:: Dataset records

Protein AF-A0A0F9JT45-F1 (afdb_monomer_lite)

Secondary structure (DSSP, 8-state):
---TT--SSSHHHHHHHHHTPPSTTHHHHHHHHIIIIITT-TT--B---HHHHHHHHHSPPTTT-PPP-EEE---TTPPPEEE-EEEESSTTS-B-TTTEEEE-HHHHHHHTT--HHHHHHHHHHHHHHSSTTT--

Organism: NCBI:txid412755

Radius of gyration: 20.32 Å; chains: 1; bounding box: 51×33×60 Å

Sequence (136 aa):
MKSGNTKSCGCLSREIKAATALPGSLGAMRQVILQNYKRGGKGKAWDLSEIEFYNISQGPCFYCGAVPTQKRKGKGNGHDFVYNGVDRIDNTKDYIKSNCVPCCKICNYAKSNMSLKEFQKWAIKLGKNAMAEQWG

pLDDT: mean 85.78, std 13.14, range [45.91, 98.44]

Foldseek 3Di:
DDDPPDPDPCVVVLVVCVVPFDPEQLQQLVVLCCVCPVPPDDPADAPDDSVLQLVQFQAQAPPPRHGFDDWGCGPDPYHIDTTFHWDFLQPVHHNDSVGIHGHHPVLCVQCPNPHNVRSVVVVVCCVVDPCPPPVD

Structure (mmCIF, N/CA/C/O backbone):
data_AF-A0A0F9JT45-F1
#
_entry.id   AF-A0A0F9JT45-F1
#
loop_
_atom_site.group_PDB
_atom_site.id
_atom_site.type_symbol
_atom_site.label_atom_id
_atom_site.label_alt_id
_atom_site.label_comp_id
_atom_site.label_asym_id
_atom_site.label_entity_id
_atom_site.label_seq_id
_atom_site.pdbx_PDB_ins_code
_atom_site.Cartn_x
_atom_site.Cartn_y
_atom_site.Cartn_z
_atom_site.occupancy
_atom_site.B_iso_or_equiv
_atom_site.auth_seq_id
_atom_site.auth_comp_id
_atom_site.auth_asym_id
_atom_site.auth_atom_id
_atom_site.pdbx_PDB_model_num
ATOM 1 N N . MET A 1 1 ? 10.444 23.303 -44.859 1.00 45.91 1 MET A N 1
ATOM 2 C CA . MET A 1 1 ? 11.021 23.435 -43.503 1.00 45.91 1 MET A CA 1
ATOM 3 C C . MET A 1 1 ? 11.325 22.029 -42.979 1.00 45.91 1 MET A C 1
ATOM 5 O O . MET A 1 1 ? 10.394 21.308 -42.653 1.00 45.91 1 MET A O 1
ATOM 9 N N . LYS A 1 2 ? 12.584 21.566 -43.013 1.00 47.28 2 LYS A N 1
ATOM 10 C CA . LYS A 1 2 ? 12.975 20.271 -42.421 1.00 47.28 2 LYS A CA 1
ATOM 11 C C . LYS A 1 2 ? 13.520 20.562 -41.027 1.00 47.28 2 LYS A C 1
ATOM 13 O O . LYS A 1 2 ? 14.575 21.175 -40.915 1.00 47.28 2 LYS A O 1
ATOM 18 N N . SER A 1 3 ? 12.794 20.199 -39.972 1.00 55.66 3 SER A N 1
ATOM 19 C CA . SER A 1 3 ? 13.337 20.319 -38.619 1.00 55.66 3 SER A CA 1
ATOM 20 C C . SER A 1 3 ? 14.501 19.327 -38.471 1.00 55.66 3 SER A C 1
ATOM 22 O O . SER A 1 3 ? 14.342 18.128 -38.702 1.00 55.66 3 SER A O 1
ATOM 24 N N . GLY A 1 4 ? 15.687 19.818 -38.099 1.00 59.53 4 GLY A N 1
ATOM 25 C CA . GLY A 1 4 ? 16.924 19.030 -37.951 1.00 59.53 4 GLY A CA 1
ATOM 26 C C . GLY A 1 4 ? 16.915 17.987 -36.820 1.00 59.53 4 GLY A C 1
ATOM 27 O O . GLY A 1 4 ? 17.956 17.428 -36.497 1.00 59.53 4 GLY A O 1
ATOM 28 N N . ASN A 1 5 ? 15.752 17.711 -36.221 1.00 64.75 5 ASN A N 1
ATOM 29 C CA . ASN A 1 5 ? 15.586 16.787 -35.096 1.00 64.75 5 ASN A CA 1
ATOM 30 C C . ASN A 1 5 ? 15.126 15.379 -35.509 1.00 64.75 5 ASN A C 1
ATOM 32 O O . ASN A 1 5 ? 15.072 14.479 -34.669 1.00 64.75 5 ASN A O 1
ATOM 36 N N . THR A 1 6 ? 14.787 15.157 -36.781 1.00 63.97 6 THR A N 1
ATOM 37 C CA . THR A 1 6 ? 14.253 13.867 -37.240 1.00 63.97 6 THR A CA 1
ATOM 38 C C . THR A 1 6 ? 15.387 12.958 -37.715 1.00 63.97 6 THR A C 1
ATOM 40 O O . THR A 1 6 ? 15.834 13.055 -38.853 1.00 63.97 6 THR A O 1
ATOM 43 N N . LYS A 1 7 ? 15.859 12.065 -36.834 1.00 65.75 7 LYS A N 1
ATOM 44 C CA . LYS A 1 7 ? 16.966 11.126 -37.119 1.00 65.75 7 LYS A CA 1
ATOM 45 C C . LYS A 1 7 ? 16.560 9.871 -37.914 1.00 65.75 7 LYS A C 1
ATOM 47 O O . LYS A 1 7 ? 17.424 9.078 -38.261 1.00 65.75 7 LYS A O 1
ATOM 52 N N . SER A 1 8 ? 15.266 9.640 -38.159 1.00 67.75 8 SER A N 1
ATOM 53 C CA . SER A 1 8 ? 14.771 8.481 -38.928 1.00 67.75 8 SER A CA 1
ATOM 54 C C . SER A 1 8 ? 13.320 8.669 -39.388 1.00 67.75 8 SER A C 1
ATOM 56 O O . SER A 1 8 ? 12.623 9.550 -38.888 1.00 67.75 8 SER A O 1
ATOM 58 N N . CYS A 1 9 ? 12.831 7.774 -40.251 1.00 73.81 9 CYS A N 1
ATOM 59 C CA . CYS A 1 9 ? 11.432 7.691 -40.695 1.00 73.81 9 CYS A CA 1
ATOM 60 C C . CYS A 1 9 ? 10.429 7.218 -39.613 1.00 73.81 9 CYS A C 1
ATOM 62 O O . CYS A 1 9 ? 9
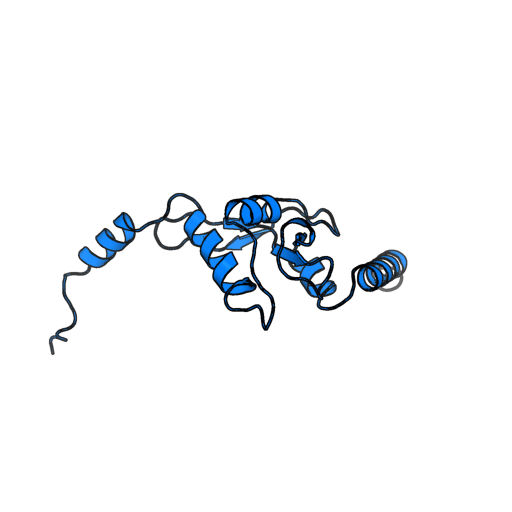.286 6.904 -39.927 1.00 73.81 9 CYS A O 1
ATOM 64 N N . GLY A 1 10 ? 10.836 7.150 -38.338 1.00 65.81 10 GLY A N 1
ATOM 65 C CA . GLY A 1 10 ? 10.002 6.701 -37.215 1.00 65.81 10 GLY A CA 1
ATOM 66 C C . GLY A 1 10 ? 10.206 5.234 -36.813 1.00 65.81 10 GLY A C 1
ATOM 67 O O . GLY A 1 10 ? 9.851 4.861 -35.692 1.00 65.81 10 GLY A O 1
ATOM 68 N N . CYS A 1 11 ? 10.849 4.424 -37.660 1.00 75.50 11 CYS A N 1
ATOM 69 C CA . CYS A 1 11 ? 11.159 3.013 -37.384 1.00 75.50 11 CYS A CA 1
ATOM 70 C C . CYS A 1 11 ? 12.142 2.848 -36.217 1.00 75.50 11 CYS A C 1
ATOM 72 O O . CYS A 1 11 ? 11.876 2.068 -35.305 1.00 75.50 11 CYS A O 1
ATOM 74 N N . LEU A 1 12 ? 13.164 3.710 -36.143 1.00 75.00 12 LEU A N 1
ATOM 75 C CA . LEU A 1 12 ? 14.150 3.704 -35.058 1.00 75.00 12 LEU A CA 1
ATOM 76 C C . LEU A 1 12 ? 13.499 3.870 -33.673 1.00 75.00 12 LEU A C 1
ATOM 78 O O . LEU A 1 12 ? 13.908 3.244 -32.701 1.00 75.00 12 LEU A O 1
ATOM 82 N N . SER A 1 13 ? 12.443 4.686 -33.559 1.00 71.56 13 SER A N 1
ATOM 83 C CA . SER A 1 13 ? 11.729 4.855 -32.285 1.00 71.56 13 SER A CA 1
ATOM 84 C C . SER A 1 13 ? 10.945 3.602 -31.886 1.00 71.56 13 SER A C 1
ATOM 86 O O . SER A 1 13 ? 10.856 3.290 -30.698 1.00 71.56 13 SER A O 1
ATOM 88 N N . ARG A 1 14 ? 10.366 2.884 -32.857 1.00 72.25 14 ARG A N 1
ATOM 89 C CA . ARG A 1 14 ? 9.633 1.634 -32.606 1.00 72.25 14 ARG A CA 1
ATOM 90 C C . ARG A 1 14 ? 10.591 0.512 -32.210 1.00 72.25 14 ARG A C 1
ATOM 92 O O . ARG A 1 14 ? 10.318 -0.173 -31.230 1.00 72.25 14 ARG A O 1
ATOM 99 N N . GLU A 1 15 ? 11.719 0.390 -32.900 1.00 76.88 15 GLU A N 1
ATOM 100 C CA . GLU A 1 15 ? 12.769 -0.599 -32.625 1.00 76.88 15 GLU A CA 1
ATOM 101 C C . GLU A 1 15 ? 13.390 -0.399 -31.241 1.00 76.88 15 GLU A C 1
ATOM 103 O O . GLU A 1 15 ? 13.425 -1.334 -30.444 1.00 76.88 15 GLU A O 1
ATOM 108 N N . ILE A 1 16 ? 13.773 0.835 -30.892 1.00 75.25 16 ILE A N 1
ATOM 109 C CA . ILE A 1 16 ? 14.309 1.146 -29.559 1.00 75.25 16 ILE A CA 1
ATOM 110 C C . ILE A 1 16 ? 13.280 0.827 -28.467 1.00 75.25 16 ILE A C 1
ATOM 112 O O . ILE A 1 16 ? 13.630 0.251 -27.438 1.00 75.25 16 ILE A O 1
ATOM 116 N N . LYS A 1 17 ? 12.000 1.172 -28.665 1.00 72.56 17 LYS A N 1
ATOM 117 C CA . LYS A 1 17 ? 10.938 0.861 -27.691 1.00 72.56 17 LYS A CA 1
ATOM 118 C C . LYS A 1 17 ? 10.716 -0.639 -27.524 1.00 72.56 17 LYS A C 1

::::
:: Dataset records

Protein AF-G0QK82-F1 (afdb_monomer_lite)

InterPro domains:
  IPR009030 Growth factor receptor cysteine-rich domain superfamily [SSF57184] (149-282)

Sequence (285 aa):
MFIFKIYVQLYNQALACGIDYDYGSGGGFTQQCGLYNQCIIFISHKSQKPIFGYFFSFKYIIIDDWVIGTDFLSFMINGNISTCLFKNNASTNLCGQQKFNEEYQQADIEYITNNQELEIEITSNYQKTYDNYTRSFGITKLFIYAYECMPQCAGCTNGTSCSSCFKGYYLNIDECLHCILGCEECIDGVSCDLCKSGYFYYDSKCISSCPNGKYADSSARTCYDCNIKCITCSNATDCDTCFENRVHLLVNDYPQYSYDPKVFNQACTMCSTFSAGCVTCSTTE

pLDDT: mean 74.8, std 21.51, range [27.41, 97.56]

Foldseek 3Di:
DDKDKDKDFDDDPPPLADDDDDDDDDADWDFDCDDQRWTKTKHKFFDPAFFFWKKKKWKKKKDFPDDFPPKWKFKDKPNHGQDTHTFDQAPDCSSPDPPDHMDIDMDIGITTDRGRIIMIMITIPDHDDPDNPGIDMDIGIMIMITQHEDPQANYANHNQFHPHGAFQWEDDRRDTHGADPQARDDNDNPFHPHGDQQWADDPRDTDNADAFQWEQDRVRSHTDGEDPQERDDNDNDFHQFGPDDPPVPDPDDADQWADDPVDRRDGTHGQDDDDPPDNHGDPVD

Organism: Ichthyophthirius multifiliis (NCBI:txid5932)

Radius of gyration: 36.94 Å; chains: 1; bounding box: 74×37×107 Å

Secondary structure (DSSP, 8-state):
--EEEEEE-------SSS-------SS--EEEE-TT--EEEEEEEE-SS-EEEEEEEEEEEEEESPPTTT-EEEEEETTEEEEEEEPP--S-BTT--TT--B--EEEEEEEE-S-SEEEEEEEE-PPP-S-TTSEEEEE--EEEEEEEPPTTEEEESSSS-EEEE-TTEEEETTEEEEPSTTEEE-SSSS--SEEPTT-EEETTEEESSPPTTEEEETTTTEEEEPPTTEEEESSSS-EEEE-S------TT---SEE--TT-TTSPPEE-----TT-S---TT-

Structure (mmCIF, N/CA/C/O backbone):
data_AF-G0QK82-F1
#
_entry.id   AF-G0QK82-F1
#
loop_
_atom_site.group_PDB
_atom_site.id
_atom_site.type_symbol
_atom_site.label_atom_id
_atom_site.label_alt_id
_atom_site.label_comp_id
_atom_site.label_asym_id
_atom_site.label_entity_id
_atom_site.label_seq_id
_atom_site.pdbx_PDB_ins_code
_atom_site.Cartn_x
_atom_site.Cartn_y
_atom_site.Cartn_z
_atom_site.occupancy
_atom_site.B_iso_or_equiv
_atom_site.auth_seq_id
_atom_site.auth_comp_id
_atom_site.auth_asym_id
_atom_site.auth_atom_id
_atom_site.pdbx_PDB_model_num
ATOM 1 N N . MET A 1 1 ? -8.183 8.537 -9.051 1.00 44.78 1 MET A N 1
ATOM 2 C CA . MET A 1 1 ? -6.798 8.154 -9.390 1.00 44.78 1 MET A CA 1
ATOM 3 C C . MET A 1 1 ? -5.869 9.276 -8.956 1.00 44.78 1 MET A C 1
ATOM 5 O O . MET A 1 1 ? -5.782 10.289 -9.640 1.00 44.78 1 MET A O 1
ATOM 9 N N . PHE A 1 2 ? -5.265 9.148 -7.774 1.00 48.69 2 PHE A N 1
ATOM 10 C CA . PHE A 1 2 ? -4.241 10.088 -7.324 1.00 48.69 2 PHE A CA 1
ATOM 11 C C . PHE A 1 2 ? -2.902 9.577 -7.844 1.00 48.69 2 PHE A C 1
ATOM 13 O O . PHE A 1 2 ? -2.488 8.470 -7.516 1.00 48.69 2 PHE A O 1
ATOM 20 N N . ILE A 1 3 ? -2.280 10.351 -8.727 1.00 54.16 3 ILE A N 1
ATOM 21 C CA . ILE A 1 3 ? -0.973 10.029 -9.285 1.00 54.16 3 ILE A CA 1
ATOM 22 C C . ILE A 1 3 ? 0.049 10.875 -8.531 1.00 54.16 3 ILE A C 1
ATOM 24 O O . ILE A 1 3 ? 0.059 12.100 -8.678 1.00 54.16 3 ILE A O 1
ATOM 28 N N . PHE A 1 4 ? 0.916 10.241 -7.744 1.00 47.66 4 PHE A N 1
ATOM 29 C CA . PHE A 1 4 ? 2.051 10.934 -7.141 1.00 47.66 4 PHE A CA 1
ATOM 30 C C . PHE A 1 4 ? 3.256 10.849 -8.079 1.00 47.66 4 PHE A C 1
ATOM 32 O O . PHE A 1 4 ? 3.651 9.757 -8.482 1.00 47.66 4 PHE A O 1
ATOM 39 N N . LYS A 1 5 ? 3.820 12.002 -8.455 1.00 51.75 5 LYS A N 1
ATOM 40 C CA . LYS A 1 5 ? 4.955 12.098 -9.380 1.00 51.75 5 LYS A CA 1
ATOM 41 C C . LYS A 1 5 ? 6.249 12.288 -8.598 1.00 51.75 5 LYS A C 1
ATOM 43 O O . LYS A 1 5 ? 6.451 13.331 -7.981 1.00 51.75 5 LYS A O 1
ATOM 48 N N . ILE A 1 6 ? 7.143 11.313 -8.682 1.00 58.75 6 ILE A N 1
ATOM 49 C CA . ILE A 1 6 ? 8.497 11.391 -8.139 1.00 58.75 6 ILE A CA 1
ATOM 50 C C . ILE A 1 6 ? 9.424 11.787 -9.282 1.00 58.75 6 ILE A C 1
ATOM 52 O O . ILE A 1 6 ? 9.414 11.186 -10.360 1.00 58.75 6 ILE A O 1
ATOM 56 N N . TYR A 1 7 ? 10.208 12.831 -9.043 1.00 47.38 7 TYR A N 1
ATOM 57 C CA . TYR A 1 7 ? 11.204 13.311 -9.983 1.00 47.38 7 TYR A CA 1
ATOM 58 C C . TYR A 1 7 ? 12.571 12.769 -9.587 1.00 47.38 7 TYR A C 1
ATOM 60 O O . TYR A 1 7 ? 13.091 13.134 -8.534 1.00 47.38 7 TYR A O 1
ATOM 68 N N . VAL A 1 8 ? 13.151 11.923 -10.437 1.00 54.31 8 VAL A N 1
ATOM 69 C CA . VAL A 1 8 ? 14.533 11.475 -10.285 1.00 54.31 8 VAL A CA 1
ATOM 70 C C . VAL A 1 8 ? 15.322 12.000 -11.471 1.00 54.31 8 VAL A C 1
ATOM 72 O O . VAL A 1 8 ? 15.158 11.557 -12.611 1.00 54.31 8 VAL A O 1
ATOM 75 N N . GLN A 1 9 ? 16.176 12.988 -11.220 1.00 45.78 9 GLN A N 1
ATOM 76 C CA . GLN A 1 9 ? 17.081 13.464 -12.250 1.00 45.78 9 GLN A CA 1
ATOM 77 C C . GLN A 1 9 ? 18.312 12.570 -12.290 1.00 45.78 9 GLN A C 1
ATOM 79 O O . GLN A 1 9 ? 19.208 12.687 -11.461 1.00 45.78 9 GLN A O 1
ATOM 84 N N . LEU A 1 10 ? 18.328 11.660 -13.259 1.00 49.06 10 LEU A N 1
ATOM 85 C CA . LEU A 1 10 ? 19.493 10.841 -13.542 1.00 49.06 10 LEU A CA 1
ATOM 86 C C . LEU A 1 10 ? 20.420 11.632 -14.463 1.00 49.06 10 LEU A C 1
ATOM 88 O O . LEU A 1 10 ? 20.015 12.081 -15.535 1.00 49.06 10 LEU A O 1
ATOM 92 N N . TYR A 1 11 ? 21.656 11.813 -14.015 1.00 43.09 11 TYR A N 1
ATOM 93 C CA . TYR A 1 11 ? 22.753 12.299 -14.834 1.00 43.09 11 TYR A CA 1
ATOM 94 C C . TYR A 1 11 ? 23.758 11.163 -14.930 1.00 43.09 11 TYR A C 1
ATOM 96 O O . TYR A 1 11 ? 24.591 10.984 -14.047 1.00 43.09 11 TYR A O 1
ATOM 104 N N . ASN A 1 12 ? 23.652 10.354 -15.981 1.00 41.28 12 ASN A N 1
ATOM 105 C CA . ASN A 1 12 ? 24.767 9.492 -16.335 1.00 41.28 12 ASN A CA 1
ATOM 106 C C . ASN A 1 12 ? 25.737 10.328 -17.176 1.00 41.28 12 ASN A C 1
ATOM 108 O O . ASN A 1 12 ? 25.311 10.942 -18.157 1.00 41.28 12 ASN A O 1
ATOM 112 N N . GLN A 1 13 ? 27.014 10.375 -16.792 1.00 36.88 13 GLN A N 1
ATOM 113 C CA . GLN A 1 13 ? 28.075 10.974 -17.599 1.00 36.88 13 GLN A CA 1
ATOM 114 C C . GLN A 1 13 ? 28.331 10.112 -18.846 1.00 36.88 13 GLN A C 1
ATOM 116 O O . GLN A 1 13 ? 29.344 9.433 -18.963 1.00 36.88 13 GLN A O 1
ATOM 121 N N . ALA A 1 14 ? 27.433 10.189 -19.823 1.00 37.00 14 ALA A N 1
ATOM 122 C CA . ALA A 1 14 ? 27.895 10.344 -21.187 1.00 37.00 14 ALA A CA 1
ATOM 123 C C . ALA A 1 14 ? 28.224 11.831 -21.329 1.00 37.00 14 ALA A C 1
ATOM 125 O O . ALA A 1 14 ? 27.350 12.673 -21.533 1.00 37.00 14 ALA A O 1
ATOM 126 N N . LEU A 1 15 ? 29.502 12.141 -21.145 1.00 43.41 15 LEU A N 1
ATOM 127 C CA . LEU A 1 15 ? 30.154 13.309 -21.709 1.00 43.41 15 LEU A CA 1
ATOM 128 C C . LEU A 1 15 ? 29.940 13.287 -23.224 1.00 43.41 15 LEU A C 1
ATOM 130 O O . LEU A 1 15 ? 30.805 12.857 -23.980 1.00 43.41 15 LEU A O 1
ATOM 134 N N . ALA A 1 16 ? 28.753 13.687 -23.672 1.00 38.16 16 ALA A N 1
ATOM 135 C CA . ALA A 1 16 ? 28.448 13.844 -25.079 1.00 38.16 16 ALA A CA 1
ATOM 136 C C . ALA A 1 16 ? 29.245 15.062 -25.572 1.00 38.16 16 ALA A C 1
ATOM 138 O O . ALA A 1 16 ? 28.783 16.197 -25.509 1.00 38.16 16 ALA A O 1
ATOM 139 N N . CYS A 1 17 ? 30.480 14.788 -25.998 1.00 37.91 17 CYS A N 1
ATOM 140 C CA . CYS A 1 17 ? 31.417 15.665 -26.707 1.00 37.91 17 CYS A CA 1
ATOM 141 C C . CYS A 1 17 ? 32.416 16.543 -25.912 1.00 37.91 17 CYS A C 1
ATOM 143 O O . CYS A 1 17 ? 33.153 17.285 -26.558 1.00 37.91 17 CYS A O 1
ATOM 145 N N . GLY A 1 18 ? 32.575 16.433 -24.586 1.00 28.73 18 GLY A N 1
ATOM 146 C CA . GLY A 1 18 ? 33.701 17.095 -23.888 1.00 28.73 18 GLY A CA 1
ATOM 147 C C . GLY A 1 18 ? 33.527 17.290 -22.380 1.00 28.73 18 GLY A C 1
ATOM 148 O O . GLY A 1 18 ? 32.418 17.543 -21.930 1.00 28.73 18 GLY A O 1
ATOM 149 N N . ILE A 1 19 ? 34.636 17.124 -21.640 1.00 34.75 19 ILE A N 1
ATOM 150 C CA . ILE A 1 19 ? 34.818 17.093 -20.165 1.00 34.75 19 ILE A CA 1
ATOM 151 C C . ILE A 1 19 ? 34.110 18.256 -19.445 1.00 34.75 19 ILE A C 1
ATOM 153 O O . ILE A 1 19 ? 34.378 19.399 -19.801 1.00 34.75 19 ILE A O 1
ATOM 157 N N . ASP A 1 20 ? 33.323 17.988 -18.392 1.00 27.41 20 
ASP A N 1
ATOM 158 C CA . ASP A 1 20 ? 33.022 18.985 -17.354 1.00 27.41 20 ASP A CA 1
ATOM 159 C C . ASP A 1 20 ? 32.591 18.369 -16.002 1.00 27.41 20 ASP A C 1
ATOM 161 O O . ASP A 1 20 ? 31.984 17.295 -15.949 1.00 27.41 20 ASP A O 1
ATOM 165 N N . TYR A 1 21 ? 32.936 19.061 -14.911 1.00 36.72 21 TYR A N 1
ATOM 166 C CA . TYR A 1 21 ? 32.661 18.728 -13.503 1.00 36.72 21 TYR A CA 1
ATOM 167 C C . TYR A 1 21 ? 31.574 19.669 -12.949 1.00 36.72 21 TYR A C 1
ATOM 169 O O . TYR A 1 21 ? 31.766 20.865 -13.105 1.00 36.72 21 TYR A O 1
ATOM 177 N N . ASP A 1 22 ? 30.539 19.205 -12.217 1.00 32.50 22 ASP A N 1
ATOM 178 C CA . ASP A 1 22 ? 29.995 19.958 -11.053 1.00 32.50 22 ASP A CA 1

::::

→ Required action
Set down only the lines above that fall between the line holding "Protein AF-A0A0F9JT45-F1 (afdb_monomer_lite)" and the line holding "ATOM 9 N N . LYS", inclusive, keeping each exact.

→ Task solution
Protein AF-A0A0F9JT45-F1 (afdb_monomer_lite)

Secondary structure (DSSP, 8-state):
---TT--SSSHHHHHHHHHTPPSTTHHHHHHHHIIIIITT-TT--B---HHHHHHHHHSPPTTT-PPP-EEE---TTPPPEEE-EEEESSTTS-B-TTTEEEE-HHHHHHHTT--HHHHHHHHHHHHHHSSTTT--

Organism: NCBI:txid412755

Radius of gyration: 20.32 Å; chains: 1; bounding box: 51×33×60 Å

Sequence (136 aa):
MKSGNTKSCGCLSREIKAATALPGSLGAMRQVILQNYKRGGKGKAWDLSEIEFYNISQGPCFYCGAVPTQKRKGKGNGHDFVYNGVDRIDNTKDYIKSNCVPCCKICNYAKSNMSLKEFQKWAIKLGKNAMAEQWG

pLDDT: mean 85.78, std 13.14, range [45.91, 98.44]

Foldseek 3Di:
DDDPPDPDPCVVVLVVCVVPFDPEQLQQLVVLCCVCPVPPDDPADAPDDSVLQLVQFQAQAPPPRHGFDDWGCGPDPYHIDTTFHWDFLQPVHHNDSVGIHGHHPVLCVQCPNPHNVRSVVVVVCCVVDPCPPPVD

Structure (mmCIF, N/CA/C/O backbone):
data_AF-A0A0F9JT45-F1
#
_entry.id   AF-A0A0F9JT45-F1
#
loop_
_atom_site.group_PDB
_atom_site.id
_atom_site.type_symbol
_atom_site.label_atom_id
_atom_site.label_alt_id
_atom_site.label_comp_id
_atom_site.label_asym_id
_atom_site.label_entity_id
_atom_site.label_seq_id
_atom_site.pdbx_PDB_ins_code
_atom_site.Cartn_x
_atom_site.Cartn_y
_atom_site.Cartn_z
_atom_site.occupancy
_atom_site.B_iso_or_equiv
_atom_site.auth_seq_id
_atom_site.auth_comp_id
_atom_site.auth_asym_id
_atom_site.auth_atom_id
_atom_site.pdbx_PDB_model_num
ATOM 1 N N . MET A 1 1 ? 10.444 23.303 -44.859 1.00 45.91 1 MET A N 1
ATOM 2 C CA . MET A 1 1 ? 11.021 23.435 -43.503 1.00 45.91 1 MET A CA 1
ATOM 3 C C . MET A 1 1 ? 11.325 22.029 -42.979 1.00 45.91 1 MET A C 1
ATOM 5 O O . MET A 1 1 ? 10.394 21.308 -42.653 1.00 45.91 1 MET A O 1
ATOM 9 N N . LYS A 1 2 ? 12.584 21.566 -43.013 1.00 47.28 2 LYS A N 1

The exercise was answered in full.